To send a message to all clients, we define a broadcast function. asyncio.TaskGroup sends to all recipients concurrently rather than one at a time:

async def broadcast(message, *, sender=None):
    """Send a message to all connected clients except the sender."""
    async def send(writer):
        # Ignore clients that have already disconnected.
        with contextlib.suppress(ConnectionError):
            writer.write(message.encode())
            await writer.drain()

    async with asyncio.TaskGroup() as tg:
        for name, writer in list(connected_clients.items()):
            if name != sender:
                tg.create_task(send(writer))

Adding an idle timeout

To disconnect clients who have been idle for too long, wrap the read call in asyncio.timeout(). This async context manager takes a delay in seconds.
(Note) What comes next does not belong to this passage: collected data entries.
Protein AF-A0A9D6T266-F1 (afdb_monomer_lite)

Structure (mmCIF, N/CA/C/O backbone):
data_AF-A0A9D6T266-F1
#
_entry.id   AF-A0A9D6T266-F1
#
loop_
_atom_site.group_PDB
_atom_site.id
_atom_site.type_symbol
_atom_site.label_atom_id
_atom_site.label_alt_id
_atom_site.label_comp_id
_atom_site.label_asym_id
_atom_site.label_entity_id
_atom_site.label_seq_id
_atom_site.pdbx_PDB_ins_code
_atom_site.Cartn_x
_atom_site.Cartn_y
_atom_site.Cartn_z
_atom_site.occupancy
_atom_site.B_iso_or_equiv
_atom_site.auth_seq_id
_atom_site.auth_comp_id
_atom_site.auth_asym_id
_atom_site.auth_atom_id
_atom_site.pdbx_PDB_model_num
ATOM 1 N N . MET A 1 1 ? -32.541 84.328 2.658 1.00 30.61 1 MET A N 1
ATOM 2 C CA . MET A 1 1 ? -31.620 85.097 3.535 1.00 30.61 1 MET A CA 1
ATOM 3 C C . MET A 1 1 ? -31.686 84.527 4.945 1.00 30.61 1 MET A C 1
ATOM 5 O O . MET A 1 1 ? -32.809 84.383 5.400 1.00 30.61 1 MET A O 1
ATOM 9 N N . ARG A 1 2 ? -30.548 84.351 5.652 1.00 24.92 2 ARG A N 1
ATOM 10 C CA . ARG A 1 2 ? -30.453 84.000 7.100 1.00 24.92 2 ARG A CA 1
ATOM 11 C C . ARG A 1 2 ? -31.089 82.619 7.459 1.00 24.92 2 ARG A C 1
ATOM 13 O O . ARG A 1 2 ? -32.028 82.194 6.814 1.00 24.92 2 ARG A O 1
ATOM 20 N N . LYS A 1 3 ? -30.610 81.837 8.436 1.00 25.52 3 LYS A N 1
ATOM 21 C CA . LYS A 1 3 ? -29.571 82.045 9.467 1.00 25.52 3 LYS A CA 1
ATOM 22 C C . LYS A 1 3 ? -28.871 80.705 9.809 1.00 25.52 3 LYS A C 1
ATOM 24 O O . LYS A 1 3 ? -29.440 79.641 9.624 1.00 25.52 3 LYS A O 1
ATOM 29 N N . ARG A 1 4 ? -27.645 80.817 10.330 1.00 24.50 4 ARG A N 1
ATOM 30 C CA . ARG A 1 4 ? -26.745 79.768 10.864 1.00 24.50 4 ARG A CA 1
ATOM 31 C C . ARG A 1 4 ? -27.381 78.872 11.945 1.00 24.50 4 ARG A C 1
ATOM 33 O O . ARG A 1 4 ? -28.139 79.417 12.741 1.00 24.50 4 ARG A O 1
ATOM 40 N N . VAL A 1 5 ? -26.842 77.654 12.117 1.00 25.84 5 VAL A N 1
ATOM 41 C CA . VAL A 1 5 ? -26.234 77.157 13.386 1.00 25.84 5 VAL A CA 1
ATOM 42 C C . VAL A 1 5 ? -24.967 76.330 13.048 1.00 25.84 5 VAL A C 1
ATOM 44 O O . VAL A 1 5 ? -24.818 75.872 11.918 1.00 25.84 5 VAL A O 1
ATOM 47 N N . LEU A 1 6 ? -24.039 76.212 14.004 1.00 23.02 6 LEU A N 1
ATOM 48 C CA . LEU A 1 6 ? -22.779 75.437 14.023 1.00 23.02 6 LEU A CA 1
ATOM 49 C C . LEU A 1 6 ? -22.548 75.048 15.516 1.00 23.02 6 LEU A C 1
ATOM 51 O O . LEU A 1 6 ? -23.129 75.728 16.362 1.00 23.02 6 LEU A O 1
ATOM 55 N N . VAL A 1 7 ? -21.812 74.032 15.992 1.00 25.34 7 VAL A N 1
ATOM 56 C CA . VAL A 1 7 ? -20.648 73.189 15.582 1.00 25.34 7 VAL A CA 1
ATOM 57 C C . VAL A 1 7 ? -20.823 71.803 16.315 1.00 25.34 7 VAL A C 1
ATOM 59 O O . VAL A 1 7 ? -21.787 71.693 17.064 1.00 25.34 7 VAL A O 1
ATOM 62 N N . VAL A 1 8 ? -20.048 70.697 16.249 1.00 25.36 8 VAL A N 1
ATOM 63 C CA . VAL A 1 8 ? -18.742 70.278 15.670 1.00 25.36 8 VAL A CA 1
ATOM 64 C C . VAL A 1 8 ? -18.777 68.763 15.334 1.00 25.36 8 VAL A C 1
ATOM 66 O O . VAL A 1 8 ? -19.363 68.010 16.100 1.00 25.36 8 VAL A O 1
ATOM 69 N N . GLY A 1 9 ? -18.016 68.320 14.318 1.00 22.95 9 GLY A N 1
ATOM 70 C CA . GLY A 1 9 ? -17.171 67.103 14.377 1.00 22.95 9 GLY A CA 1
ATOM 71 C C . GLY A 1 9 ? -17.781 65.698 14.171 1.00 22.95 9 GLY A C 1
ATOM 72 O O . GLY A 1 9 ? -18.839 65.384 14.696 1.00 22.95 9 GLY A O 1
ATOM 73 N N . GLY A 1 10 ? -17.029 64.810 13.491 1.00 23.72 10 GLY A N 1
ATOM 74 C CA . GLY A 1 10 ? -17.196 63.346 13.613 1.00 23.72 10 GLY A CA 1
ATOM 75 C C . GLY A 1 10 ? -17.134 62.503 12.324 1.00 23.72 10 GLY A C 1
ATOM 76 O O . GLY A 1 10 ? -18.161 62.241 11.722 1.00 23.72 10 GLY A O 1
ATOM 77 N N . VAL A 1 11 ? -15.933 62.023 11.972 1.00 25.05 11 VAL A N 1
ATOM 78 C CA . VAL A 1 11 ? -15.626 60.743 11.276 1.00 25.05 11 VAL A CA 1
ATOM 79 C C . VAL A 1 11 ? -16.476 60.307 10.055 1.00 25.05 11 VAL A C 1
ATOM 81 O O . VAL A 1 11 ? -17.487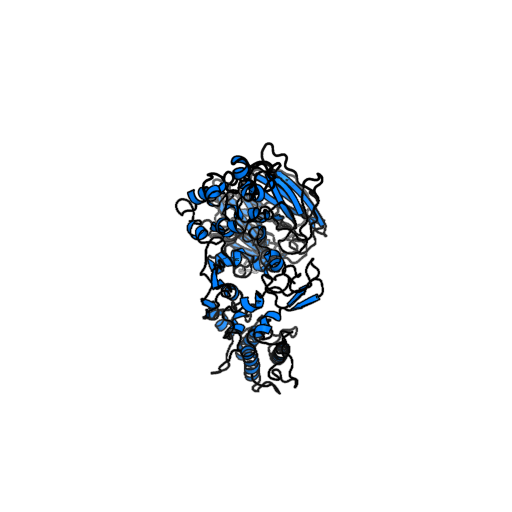 59.626 10.169 1.00 25.05 11 VAL A O 1
ATOM 84 N N . LEU A 1 12 ? -15.926 60.597 8.870 1.00 28.50 12 LEU A N 1
ATOM 85 C CA . LEU A 1 12 ? -15.640 59.668 7.757 1.00 28.50 12 LEU A CA 1
ATOM 86 C C . LEU A 1 12 ? -16.535 58.416 7.539 1.00 28.50 12 LEU A C 1
ATOM 88 O O . LEU A 1 12 ? -16.453 57.442 8.282 1.00 28.50 12 LEU A O 1
ATOM 92 N N . ALA A 1 13 ? -17.206 58.361 6.381 1.00 25.47 13 ALA A N 1
ATOM 93 C CA . ALA A 1 13 ? -17.685 57.122 5.754 1.00 25.47 13 ALA A CA 1
ATOM 94 C C . ALA A 1 13 ? -17.462 57.173 4.227 1.00 25.47 13 ALA A C 1
ATOM 96 O O . ALA A 1 13 ? -17.735 58.192 3.594 1.00 25.47 13 ALA A O 1
ATOM 97 N N . LEU A 1 14 ? -16.960 56.083 3.639 1.00 28.05 14 LEU A N 1
ATOM 98 C CA . LEU A 1 14 ? -16.756 55.928 2.191 1.00 28.05 14 LEU A CA 1
ATOM 99 C C . LEU A 1 14 ? -17.988 55.272 1.550 1.00 28.05 14 LEU A C 1
ATOM 101 O O . LEU A 1 14 ? -18.439 54.232 2.026 1.00 28.05 14 LEU A O 1
ATOM 105 N N . LEU A 1 15 ? -18.494 55.833 0.447 1.00 26.23 15 LEU A N 1
ATOM 106 C CA . LEU A 1 15 ? -19.465 55.155 -0.419 1.00 26.23 15 LEU A CA 1
ATOM 107 C C . LEU A 1 15 ? -18.764 54.525 -1.627 1.00 26.23 15 LEU A C 1
ATOM 109 O O . LEU A 1 15 ? -17.981 55.180 -2.312 1.00 26.23 15 LEU A O 1
ATOM 113 N N . PHE A 1 16 ? -19.125 53.278 -1.927 1.00 32.72 16 PHE A N 1
ATOM 114 C CA . PHE A 1 16 ? -18.897 52.678 -3.240 1.00 32.72 16 PHE A CA 1
ATOM 115 C C . PHE A 1 16 ? -19.873 53.269 -4.269 1.00 32.72 16 PHE A C 1
ATOM 117 O O . PHE A 1 16 ? -21.042 53.497 -3.959 1.00 32.72 16 PHE A O 1
ATOM 124 N N . GLY A 1 17 ? -19.404 53.462 -5.504 1.00 23.06 17 GLY A N 1
ATOM 125 C CA . GLY A 1 17 ? -20.223 53.851 -6.655 1.00 23.06 17 GLY A CA 1
ATOM 126 C C . GLY A 1 17 ? -19.993 52.896 -7.824 1.00 23.06 17 GLY A C 1
ATOM 127 O O . GLY A 1 17 ? -18.859 52.702 -8.253 1.00 23.06 17 GLY A O 1
ATOM 128 N N . THR A 1 18 ? -21.061 52.275 -8.318 1.00 30.81 18 THR A N 1
ATOM 129 C CA . THR A 1 18 ? -21.041 51.305 -9.425 1.00 30.81 18 THR A CA 1
ATOM 130 C C . THR A 1 18 ? -21.010 51.981 -10.795 1.00 30.81 18 THR A C 1
ATOM 132 O O . THR A 1 18 ? -21.749 52.941 -11.004 1.00 30.81 18 THR A O 1
ATOM 135 N N . LEU A 1 19 ? -20.309 51.394 -11.769 1.00 26.52 19 LEU A N 1
ATOM 136 C CA . LEU A 1 19 ? -20.585 51.594 -13.199 1.00 26.52 19 LEU A CA 1
ATOM 137 C C . LEU A 1 19 ? -20.350 50.285 -13.974 1.00 26.52 19 LEU A C 1
ATOM 139 O O . LEU A 1 19 ? -19.603 49.428 -13.504 1.00 26.52 19 LEU A O 1
ATOM 143 N N . ALA A 1 20 ? -20.987 50.118 -15.139 1.00 25.03 20 ALA A N 1
ATOM 144 C CA . ALA A 1 20 ? -20.976 48.863 -15.895 1.00 25.03 20 ALA A CA 1
ATOM 145 C C . ALA A 1 20 ? -20.690 49.045 -17.401 1.00 25.03 20 ALA A C 1
ATOM 147 O O . ALA A 1 20 ? -21.208 49.960 -18.032 1.00 25.03 20 ALA A O 1
ATOM 148 N N . ALA A 1 21 ? -19.884 48.119 -17.931 1.00 29.58 21 ALA A N 1
ATOM 149 C CA . ALA A 1 21 ? -19.770 47.630 -19.313 1.00 29.58 21 ALA A CA 1
ATOM 150 C C . ALA A 1 21 ? -20.120 48.542 -20.520 1.00 29.58 21 ALA A C 1
ATOM 152 O O . ALA A 1 21 ? -21.266 48.587 -20.957 1.00 29.58 21 ALA A O 1
ATOM 153 N N . VAL A 1 22 ? -19.075 49.048 -21.193 1.00 25.28 22 VAL A N 1
ATOM 154 C CA . VAL A 1 22 ? -18.889 49.031 -22.669 1.00 25.28 22 VAL A CA 1
ATOM 155 C C . VAL A 1 22 ? -17.377 48.843 -22.887 1.00 25.28 22 VAL A C 1
ATOM 157 O O . VAL A 1 22 ? -16.601 49.604 -22.325 1.00 25.28 22 VAL A O 1
ATOM 160 N N . GLY A 1 23 ? -16.885 47.764 -23.499 1.00 21.94 23 GLY A N 1
ATOM 161 C CA . GLY A 1 23 ? -16.667 47.643 -24.948 1.00 21.94 23 GLY A CA 1
ATOM 162 C C . GLY A 1 23 ? -15.178 47.346 -25.213 1.00 21.94 23 GLY A C 1
ATOM 163 O O . GLY A 1 23 ? -14.337 47.690 -24.389 1.00 21.94 23 GLY A O 1
ATOM 164 N N . ALA A 1 24 ? -14.840 46.648 -26.300 1.00 31.16 24 ALA A N 1
ATOM 165 C CA . ALA A 1 24 ? -13.492 46.097 -26.489 1.00 31.16 24 ALA A CA 1
ATOM 166 C C . ALA A 1 24 ? -12.448 47.120 -26.982 1.00 31.16 24 ALA A C 1
ATOM 168 O O . ALA A 1 24 ? -12.747 47.956 -27.832 1.00 31.16 24 ALA A O 1
ATOM 169 N N . PHE A 1 25 ? -11.199 46.951 -26.537 1.00 24.77 25 PHE A N 1
ATOM 170 C CA . PHE A 1 25 ? -9.994 47.461 -27.200 1.00 24.77 25 PHE A CA 1
ATOM 171 C C . PHE A 1 25 ? -8.937 46.354 -27.286 1.00 24.77 25 PHE A C 1
ATOM 173 O O . PHE A 1 25 ? -8.902 45.454 -26.448 1.00 24.77 25 PHE A O 1
ATOM 180 N N . ALA A 1 26 ? -8.115 46.396 -28.335 1.00 25.00 26 ALA A N 1
ATOM 181 C CA . ALA A 1 26 ? -7.133 45.362 -28.646 1.00 25.00 26 ALA A CA 1
ATOM 182 C C . ALA A 1 26 ? -5.734 45.666 -28.078 1.00 25.00 26 ALA A C 1
ATOM 184 O O . ALA A 1 26 ? -5.422 46.798 -27.719 1.00 25.00 26 ALA A O 1
ATOM 185 N N . SER A 1 27 ? -4.904 44.620 -28.057 1.00 42.47 27 SER A N 1
ATOM 186 C CA . SER A 1 27 ? -3.448 44.594 -27.843 1.00 42.47 27 SER A CA 1
ATOM 187 C C . SER A 1 27 ? -2.695 45.924 -28.029 1.00 42.47 27 SER A C 1
ATOM 189 O O . SER A 1 27 ? -2.626 46.447 -29.143 1.00 42.47 27 SER A O 1
ATOM 191 N N . GLY A 1 28 ? -2.026 46.394 -26.971 1.00 34.22 28 GLY A N 1
ATOM 192 C CA . GLY A 1 28 ? -1.138 47.558 -27.033 1.00 34.22 28 GLY A CA 1
ATOM 193 C C . GLY A 1 28 ? -0.677 48.041 -25.657 1.00 34.22 28 GLY A C 1
ATOM 194 O O . GLY A 1 28 ? -1.171 49.051 -25.170 1.00 34.22 28 GLY A O 1
ATOM 195 N N . GLY A 1 29 ? 0.261 47.324 -25.033 1.00 26.33 29 GLY A N 1
ATOM 196 C CA . GLY A 1 29 ? 0.904 47.723 -23.778 1.00 26.33 29 GLY A CA 1
ATOM 197 C C . GLY A 1 29 ? 2.391 47.373 -23.802 1.00 26.33 29 GLY A C 1
ATOM 198 O O . GLY A 1 29 ? 2.755 46.270 -24.206 1.00 26.33 29 GLY A O 1
ATOM 199 N N . GLU A 1 30 ? 3.242 48.324 -23.423 1.00 29.97 30 GLU A N 1
ATOM 200 C CA . GLU A 1 30 ? 4.694 48.133 -23.326 1.00 29.97 30 GLU A CA 1
ATOM 201 C C . GLU A 1 30 ? 5.057 47.234 -22.128 1.00 29.97 30 GLU A C 1
ATOM 203 O O . GLU A 1 30 ? 4.242 47.027 -21.228 1.00 29.97 30 GLU A O 1
ATOM 208 N N . ALA A 1 31 ? 6.281 46.693 -22.108 1.00 38.38 31 ALA A N 1
ATOM 209 C CA . ALA A 1 31 ? 6.736 45.795 -21.045 1.00 38.38 31 ALA A CA 1
ATOM 210 C C . ALA A 1 31 ? 6.603 46.453 -19.656 1.00 38.38 31 ALA A C 1
ATOM 212 O O . ALA A 1 31 ? 7.203 47.496 -19.388 1.00 38.38 31 ALA A O 1
ATOM 213 N N . GLY A 1 32 ? 5.794 45.839 -18.788 1.00 51.81 32 GLY A N 1
ATOM 214 C CA . GLY A 1 32 ? 5.349 46.432 -17.531 1.00 51.81 32 GLY A CA 1
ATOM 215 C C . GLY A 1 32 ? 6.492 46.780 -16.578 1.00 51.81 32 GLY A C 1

If the enclosed await does not complete within that time, the operation is cancelled and TimeoutError is raised, freeing server resources when clients connect but stop sending data:

async with asyncio.timeout(300):  # 5-minute timeout
    data = await reader.readline()

The complete chat server

Putting it all together, here is the complete chat server with client tracking, broadcasting, and an idle timeout:

import asyncio
import contextlib

connected_clients: dict[str, asyncio.StreamWriter] = {}

async def broadcast(message, *, sender=None):
    """Send a message to all connected clients except the sender."""
    async def send(writer):
        # Ignore clients that have already disconnected.
        with contextlib.suppress(ConnectionError):
            writer.write(message.encode())
            await writer.drain()

    async with asyncio.TaskGroup() as tg:
        for name, writer in list(connected_clients.items()):
            if name != sender:
                tg.create_task(send(writer))

async def handle_client(reader, writer):
    addr = writer.get_extra_info('peername')

    writer.write(b'Enter your name: ')
    await writer.drain()
    data = await reader.readline()
    if not data:
        writer.close()
        await writer.wait_closed()
        return

    name = data.decode().strip()
    connected_clients[name] = writer
    print(f'{name} ({addr}) has joined')

    try:
        await broadcast(f'*** {name} has joined the chat ***\n', sender=name)
        while True:
            try:
                async with asyncio.timeout(300):  # 5-minute timeout
                    data = await reader.readline()
            except TimeoutError:
                writer.write(b'Disconnected: idle timeout.\n')
                await writer.drain()
                break
            if not data:
                break
            message = data.decode().strip()
            if message:
                print(f'{name}: {message}')
                await broadcast(f'{name}: {message}\n', sender=name)
    except ConnectionError:
        pass
    finally:
        del connected_clients[name]
        print(f'{name} ({addr}) has left')
        await broadcast(f'*** {name} has left the chat ***\n')
        writer.close()
        await writer.wait_closed()

async def main():
    server = await asyncio.start_server(
        handle_client, '127.0.0.1', 8888)
    addr = server.sockets[0].getsockname()
    print(f'Chat server running on {addr}')

    async with server:
        await server.serve_forever()

asyncio.run(main())

Note

This server does not handle two clients choosing the same name. Adding support for unique names is left as an exercise for the reader.

To test, start the server and connect from two or more terminals using nc or telnet:

$ nc 127.0.0.1 8888
Enter your name: Alice
*** Bob has joined the chat ***
Bob: Hi Alice!
Hello Bob!

Each message you type is broadcasted to all other connected users.